More delays and cost hikes have hit the U.K.’s project to build the 3,260-MW Hinkley Point C plant nuclear project in Sommerset, England. The French state-controlled project owner Electricité de France now says first electricity generation will start at least four years later than originally planned and cost around 70% more.
When the U.K. government approved the project in September 2016, EDF forecast completion in 2025 at a cost of $23 billion. In its latest update on Jan. 23, the company forecast completion between 2029 and 2031 with costs rising to $39 to 43 billion—up from a revised mid 2022 forecast that had already pushed completion back to June 2027 and revised the cost up to around $32 billion at 2015 prices.
“Restarting the British nuclear industry has been hard,” said project managing director Stuart Crooks, in a company update. “We’ve had to train a new workforce, teach suppliers how to build nuclear and … change our design to meet British regulation.”

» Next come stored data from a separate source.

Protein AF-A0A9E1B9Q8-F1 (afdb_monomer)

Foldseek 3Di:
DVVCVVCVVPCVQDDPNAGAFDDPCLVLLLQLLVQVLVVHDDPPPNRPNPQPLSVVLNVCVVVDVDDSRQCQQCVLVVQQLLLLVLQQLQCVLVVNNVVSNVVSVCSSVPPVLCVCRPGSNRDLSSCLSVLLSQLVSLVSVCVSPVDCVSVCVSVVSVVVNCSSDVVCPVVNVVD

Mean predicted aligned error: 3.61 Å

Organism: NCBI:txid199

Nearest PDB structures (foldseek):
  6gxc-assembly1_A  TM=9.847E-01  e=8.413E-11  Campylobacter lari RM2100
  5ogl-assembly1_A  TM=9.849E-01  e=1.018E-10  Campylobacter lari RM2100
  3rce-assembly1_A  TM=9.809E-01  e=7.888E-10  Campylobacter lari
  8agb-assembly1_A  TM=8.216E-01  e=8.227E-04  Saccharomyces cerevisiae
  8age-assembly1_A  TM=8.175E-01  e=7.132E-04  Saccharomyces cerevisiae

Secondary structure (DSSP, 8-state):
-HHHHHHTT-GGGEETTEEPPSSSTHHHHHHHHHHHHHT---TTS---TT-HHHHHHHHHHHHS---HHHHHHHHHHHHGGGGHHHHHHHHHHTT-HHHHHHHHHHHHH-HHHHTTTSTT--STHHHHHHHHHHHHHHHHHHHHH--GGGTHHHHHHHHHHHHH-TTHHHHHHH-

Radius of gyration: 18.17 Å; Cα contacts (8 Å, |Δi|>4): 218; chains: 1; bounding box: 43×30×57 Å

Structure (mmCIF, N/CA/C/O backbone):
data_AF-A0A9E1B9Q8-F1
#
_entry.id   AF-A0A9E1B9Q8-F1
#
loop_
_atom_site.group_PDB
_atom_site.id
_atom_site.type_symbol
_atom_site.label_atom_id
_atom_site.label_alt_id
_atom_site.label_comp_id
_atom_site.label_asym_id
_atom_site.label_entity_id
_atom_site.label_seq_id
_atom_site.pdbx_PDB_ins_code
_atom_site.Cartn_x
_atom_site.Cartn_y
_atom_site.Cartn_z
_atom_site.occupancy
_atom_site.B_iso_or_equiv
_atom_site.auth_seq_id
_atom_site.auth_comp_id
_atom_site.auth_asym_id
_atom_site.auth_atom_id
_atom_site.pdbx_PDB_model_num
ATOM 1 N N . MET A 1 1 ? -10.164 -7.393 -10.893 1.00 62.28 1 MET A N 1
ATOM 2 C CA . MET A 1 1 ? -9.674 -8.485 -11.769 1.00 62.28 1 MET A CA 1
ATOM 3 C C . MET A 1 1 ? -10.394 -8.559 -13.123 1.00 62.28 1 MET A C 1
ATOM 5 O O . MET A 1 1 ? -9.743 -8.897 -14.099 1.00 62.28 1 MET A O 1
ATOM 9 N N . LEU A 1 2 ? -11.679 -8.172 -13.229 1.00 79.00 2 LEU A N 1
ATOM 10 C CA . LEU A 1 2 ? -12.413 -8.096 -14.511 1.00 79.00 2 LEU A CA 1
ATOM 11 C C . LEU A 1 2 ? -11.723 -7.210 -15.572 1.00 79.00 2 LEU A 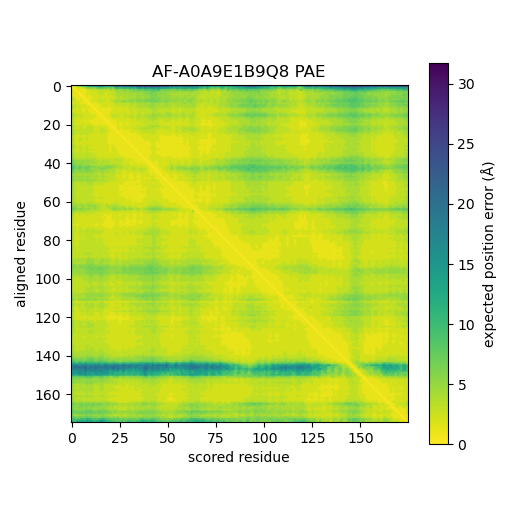C 1
ATOM 13 O O . LEU A 1 2 ? -11.712 -7.568 -16.742 1.00 79.00 2 LEU A O 1
ATOM 17 N N . TRP A 1 3 ? -11.088 -6.109 -15.149 1.00 85.81 3 TRP A N 1
ATOM 18 C CA . TRP A 1 3 ? -10.320 -5.209 -16.023 1.00 85.81 3 TRP A CA 1
ATOM 19 C C . TRP A 1 3 ? -9.218 -5.936 -16.812 1.00 85.81 3 TRP A C 1
ATOM 21 O O . TRP A 1 3 ? -9.133 -5.760 -18.020 1.00 85.81 3 TRP A O 1
ATOM 31 N N . VAL A 1 4 ? -8.435 -6.814 -16.167 1.00 90.88 4 VAL A N 1
ATOM 32 C CA . VAL A 1 4 ? -7.322 -7.530 -16.832 1.00 90.88 4 VAL A CA 1
ATOM 33 C C . VAL A 1 4 ? -7.870 -8.487 -17.879 1.00 90.88 4 VAL A C 1
ATOM 35 O O . VAL A 1 4 ? -7.348 -8.573 -18.982 1.00 90.88 4 VAL A O 1
ATOM 38 N N . LEU A 1 5 ? -8.954 -9.189 -17.544 1.00 92.25 5 LEU A N 1
ATOM 39 C CA . LEU A 1 5 ? -9.596 -10.132 -18.458 1.00 92.25 5 LEU A CA 1
ATOM 40 C C . LEU A 1 5 ? -10.199 -9.445 -19.683 1.00 92.25 5 LEU A C 1
ATOM 42 O O . LEU A 1 5 ? -10.252 -10.062 -20.740 1.00 92.25 5 LEU A O 1
ATOM 46 N N . TRP A 1 6 ? -10.654 -8.204 -19.529 1.00 93.50 6 TRP A N 1
ATOM 47 C CA . TRP A 1 6 ? -11.159 -7.385 -20.624 1.00 93.50 6 TRP A CA 1
ATOM 48 C C . TRP A 1 6 ? -10.023 -6.814 -21.486 1.00 93.50 6 TRP A C 1
ATOM 50 O O . TRP A 1 6 ? -10.108 -6.866 -22.707 1.00 93.50 6 TRP A O 1
ATOM 60 N N . ALA A 1 7 ? -8.947 -6.324 -20.862 1.00 93.75 7 ALA A N 1
ATOM 61 C CA . ALA A 1 7 ? -7.844 -5.642 -21.542 1.00 93.75 7 ALA A CA 1
ATOM 62 C C . ALA A 1 7 ? -6.811 -6.587 -22.188 1.00 93.75 7 ALA A C 1
ATOM 64 O O . ALA A 1 7 ? -6.041 -6.151 -23.037 1.00 93.75 7 ALA A O 1
ATOM 65 N N . LYS A 1 8 ? -6.765 -7.869 -21.800 1.00 94.38 8 LYS A N 1
ATOM 66 C CA . LYS A 1 8 ? -5.686 -8.799 -22.197 1.00 94.38 8 LYS A CA 1
ATOM 67 C C . LYS A 1 8 ? -5.508 -9.011 -23.704 1.00 94.38 8 LYS A C 1
ATOM 69 O O . LYS A 1 8 ? -4.412 -9.340 -24.138 1.00 94.38 8 LYS A O 1
ATOM 74 N N . ASP A 1 9 ? -6.578 -8.857 -24.480 1.00 94.88 9 ASP A N 1
ATOM 75 C CA . ASP A 1 9 ? -6.570 -9.102 -25.927 1.00 94.88 9 ASP A CA 1
ATOM 76 C C . ASP A 1 9 ? -6.382 -7.792 -26.724 1.00 94.88 9 ASP A C 1
ATOM 78 O O . ASP A 1 9 ? -6.499 -7.788 -27.948 1.00 94.88 9 ASP A O 1
ATOM 82 N N . MET A 1 10 ? -6.101 -6.677 -26.034 1.00 96.50 10 MET A N 1
ATOM 83 C CA . MET A 1 10 ? -5.935 -5.341 -26.614 1.00 96.50 10 MET A CA 1
ATOM 84 C C . MET A 1 10 ? -4.455 -4.927 -26.555 1.00 96.50 10 MET A C 1
ATOM 86 O O . MET A 1 10 ? -3.984 -4.503 -25.493 1.00 96.50 10 MET A O 1
ATOM 90 N N . PRO A 1 11 ? -3.688 -5.065 -27.654 1.00 95.50 11 PRO A N 1
ATOM 91 C CA . PRO A 1 11 ? -2.245 -4.805 -27.663 1.00 95.50 11 PRO A CA 1
ATOM 92 C C . PRO A 1 11 ? -1.878 -3.357 -27.304 1.00 95.50 11 PRO A C 1
ATOM 94 O O . PRO A 1 11 ? -0.756 -3.100 -26.877 1.00 95.50 11 PRO A O 1
ATOM 97 N N . GLU A 1 12 ? -2.814 -2.417 -27.426 1.00 96.75 12 GLU A N 1
ATOM 98 C CA . GLU A 1 12 ? -2.647 -1.003 -27.089 1.00 96.75 12 GLU A CA 1
ATOM 99 C C . GLU A 1 12 ? -2.384 -0.764 -25.594 1.00 96.75 12 GLU A C 1
ATOM 101 O O . GLU A 1 12 ? -1.848 0.279 -25.229 1.00 96.75 12 GLU A O 1
ATOM 106 N N . PHE A 1 13 ? -2.739 -1.718 -24.726 1.00 96.62 13 PHE A N 1
ATOM 107 C CA . PHE A 1 13 ? -2.479 -1.638 -23.285 1.00 96.62 13 PHE A CA 1
ATOM 108 C C . PHE A 1 13 ? -1.160 -2.286 -22.857 1.00 96.62 13 PHE A C 1
ATOM 110 O O . PHE A 1 13 ? -0.904 -2.400 -21.655 1.00 96.62 13 PHE A O 1
ATOM 117 N N . TYR A 1 14 ? -0.327 -2.706 -23.813 1.00 97.19 14 TYR A N 1
ATOM 118 C CA . TYR A 1 14 ? 0.913 -3.421 -23.545 1.00 97.19 14 TYR A CA 1
ATOM 119 C C . TYR A 1 14 ? 2.163 -2.634 -23.944 1.00 97.19 14 TYR A C 1
ATOM 121 O O . TYR A 1 14 ? 2.237 -2.012 -25.001 1.00 97.19 14 TYR A O 1
ATOM 129 N N . PHE A 1 15 ? 3.201 -2.762 -23.120 1.00 95.75 15 PHE A N 1
ATOM 130 C CA . PHE A 1 15 ? 4.566 -2.329 -23.402 1.00 95.75 15 PHE A CA 1
ATOM 131 C C . PHE A 1 15 ? 5.544 -3.377 -22.848 1.00 95.75 15 PHE A C 1
ATOM 133 O O . PHE A 1 15 ? 5.306 -3.940 -21.785 1.00 95.75 15 PHE A O 1
ATOM 140 N N . ASN A 1 16 ? 6.616 -3.715 -23.577 1.00 94.00 16 ASN A N 1
ATOM 141 C CA . ASN A 1 16 ? 7.547 -4.806 -23.209 1.00 94.00 16 ASN A CA 1
ATOM 142 C C . ASN A 1 16 ? 6.880 -6.178 -22.932 1.00 94.00 16 ASN A C 1
ATOM 144 O O . ASN A 1 16 ? 7.395 -7.017 -22.182 1.00 94.00 16 ASN A O 1
ATOM 148 N N . GLY A 1 17 ? 5.728 -6.426 -23.562 1.00 94.25 17 GLY A N 1
ATOM 149 C CA . GLY A 1 17 ? 4.936 -7.639 -23.352 1.00 94.25 17 GLY A CA 1
ATOM 150 C C . GLY A 1 17 ? 4.229 -7.705 -21.992 1.00 94.25 17 GLY A C 1
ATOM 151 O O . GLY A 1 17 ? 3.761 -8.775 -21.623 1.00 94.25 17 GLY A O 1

Around 7,000 design changes have led to 35% more steel and 25% more concrete being needed. Like other infrastructure projects, Hinkley Point C is taking longer than planned, Crooks added.
Site contractors last month placed a 270-ton steelwork dome on the first reactor building. The team used what was said to be the world’s largest crane to place the 154-ft-dia, 46-ft-tall dome on the 144-ft-tall building.
The lift “allows us to get on with the fitting of equipment, pipes and cables, including the first reactor which is on site and ready to be installed [in 2024],” noted Simon Parsons, EDF nuclear island area director.